To be fair, it’s not just right-wing millennials who play this game. When a guy like Ron Unz wants to trumpet how “based” his website is, he pens a 17,600-word Holocaust-denial rant that employs the only technique more annoying than Fuentes’ smirking “satire.” And that’s the “Oh, but I’m only asking questions” facade.

As with Fuentes’ “satire” burlesque, does the “I’m only asking questions” act have any fans out there?

Let’s test it.

You know what? Maybe all those black-on-white crime stats are cooked. Maybe it’s whites faking claims of being victimized by nonwhite criminals. Remember Susan Smith? Killed her kids and blamed a fictional black man…or Jennifer Wilbanks, the “runaway bride” who faked her own kidnapping and blamed fictional Mexicans. And maybe those black-on-white crime stats are FBI falsifications. I mean, look at all the other times the FBI lied to us. Why would they be truthful with crime stats? Hey, don’t get mad at me—I’m only asking quuuuuuuuestions!

Annoying, isn’t it?
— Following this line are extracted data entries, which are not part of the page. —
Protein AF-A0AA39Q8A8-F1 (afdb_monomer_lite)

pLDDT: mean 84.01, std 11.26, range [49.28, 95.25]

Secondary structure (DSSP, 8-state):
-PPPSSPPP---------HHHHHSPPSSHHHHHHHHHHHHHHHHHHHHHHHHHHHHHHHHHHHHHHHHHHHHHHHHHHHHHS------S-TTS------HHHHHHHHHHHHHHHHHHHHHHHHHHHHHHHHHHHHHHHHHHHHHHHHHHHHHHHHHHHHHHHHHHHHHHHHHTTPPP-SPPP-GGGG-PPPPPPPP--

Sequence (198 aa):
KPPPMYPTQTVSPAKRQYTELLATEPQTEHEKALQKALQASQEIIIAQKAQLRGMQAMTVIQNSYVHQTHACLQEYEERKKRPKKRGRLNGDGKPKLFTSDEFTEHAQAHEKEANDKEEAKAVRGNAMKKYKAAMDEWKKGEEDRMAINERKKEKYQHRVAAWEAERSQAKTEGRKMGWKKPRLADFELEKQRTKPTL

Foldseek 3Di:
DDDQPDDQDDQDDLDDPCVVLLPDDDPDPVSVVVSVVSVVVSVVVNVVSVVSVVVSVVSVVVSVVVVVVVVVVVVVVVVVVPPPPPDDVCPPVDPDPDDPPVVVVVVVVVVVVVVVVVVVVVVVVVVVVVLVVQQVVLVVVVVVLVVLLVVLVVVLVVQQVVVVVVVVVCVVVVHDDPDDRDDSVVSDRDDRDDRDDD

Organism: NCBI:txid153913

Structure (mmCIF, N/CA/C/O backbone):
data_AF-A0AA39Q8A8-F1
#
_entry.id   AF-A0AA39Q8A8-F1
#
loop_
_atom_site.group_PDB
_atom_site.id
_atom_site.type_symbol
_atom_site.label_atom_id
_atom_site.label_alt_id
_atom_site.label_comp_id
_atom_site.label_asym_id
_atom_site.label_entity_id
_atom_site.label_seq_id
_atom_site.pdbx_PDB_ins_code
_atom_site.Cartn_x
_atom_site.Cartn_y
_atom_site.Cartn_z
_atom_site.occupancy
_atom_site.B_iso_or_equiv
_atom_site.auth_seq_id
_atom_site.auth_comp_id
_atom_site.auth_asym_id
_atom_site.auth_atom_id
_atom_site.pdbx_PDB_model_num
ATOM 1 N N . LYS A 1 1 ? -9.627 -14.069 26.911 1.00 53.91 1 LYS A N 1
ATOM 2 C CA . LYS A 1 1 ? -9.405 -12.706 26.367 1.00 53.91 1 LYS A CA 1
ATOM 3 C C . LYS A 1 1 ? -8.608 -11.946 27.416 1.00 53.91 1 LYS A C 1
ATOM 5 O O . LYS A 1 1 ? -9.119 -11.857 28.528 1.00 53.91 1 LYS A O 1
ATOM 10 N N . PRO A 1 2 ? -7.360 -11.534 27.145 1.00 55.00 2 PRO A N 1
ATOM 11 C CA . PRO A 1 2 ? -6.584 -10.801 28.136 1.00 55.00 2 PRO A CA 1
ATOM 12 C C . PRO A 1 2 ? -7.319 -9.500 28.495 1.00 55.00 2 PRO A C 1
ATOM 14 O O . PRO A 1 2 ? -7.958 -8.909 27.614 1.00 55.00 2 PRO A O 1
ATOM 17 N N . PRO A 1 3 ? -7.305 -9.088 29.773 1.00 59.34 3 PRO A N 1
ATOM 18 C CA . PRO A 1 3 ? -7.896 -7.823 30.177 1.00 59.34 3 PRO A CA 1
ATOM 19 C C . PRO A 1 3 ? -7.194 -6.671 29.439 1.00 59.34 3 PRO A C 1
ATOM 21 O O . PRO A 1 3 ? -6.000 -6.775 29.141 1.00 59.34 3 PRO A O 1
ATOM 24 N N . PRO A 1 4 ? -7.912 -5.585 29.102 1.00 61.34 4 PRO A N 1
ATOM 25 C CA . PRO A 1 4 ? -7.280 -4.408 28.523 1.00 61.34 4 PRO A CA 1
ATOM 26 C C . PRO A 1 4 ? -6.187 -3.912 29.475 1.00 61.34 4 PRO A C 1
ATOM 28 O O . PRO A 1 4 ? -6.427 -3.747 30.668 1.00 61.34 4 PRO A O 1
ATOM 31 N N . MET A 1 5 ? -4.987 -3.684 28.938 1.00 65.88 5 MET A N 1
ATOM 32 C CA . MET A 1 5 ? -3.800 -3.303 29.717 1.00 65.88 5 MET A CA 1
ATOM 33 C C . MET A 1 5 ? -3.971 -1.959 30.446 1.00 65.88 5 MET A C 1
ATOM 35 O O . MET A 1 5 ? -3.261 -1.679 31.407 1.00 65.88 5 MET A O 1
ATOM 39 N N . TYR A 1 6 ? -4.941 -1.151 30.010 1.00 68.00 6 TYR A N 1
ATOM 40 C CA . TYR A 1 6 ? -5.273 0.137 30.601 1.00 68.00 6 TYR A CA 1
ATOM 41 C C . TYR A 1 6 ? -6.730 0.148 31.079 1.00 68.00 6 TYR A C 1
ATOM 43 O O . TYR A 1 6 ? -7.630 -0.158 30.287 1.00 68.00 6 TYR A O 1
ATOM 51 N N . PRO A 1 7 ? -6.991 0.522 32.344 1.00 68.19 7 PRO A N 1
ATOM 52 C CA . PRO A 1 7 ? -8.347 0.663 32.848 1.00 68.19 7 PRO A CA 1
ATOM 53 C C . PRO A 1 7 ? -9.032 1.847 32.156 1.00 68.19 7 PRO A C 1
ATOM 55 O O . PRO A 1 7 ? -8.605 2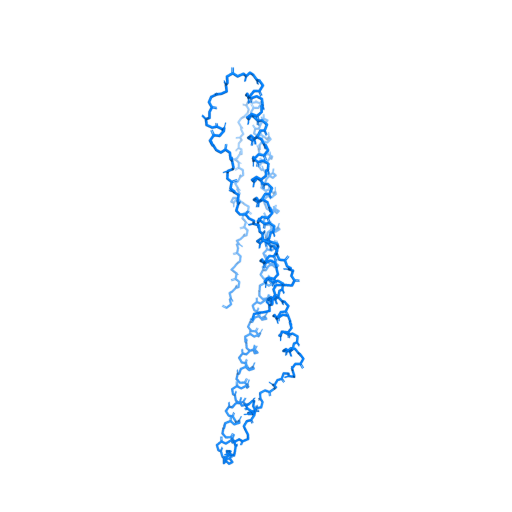.995 32.276 1.00 68.19 7 PRO A O 1
ATOM 58 N N . THR A 1 8 ? -10.114 1.583 31.426 1.00 72.75 8 THR A N 1
ATOM 59 C CA . THR A 1 8 ? -10.995 2.647 30.934 1.00 72.75 8 THR A CA 1
ATOM 60 C C . THR A 1 8 ? -11.904 3.100 32.068 1.00 72.75 8 THR A C 1
ATOM 62 O O . THR A 1 8 ? -12.561 2.276 32.702 1.00 72.75 8 THR A O 1
ATOM 65 N N . GLN A 1 9 ? -11.976 4.404 32.316 1.00 77.50 9 GLN A N 1
ATOM 66 C CA . GLN A 1 9 ? -12.936 4.955 33.270 1.00 77.50 9 GLN A CA 1
ATOM 67 C C . GLN A 1 9 ? -14.353 4.916 32.688 1.00 77.50 9 GLN A C 1
ATOM 69 O O . GLN A 1 9 ? -14.558 5.225 31.516 1.00 77.50 9 GLN A O 1
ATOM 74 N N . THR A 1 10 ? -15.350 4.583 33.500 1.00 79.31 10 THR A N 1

Well, that’s what people like Unz sound like to me when they spew Holocaust denial under cover of “just asking questions.” Yes, questions are important. But someone who’s sincerely asking a question will sincerely examine the available answers. And if the questioner disagrees with the answers he finds, it’s up to him to explain why. When Holocaust deniers resort to the “questions” shtick, it’s always because they can’t explain away the contemporaneous German documents that detail the mass killing of Jews. “Muh questions” is a distraction from the fact that they have no rebuttal to the evidence in the archives.

I’ve written many pieces about how the left, the neocons, and Jews of all stripes use and abuse the Holocaust for their own aims. Now it’s the far right’s turn. Denial is a dead-end street, and it doesn’t matter how you couch it, as “parody” or as “questions.” Dabbling in denial will give your critics something legitimate with which to cudgel you, because Holocaust denial is not supportable by facts. Don’t endanger your agenda by embracing nonsense simply because you want to look based or “naughty.” There are plenty of “dangerous” topics that can be intellectually defended from a rightist perspective: interracial crime, race and IQ, and the effects of Third World immigration on a civilized nation. Go to the mat for those. Defend the free-speech rights of Holocaust deniers (as I’ve done for thirty years), but don’t confuse them being censored with them being right.

And don’t expect more from Holocaust revisionism than it can give you. Revisionism has enriched and strengthened World War II historiography, and if you truly want to learn about it, read David Irving, Mark Weber, and me. But you’re not gonna get “Holohoax” from any serious scholar. You want a “victory”? Okay—Auschwitz wasn’t an extermination camp, the 6 million figure is too high, and the Auschwitz, Majdanek, and Dachau “gas chambers” are phonies. There, you got your victory. Yipidee-doo, go out and celebrate.

And then move on to the things that matter, because if you really believe that the entire West is in jeopardy, then the battle is bigger than you and your petty desire to look dangerous and edgy. And if your self-indulgence leads you to advocate baseless, irrational pseudo-history, then you’re part of the problem, not the solution…“final” or otherwise.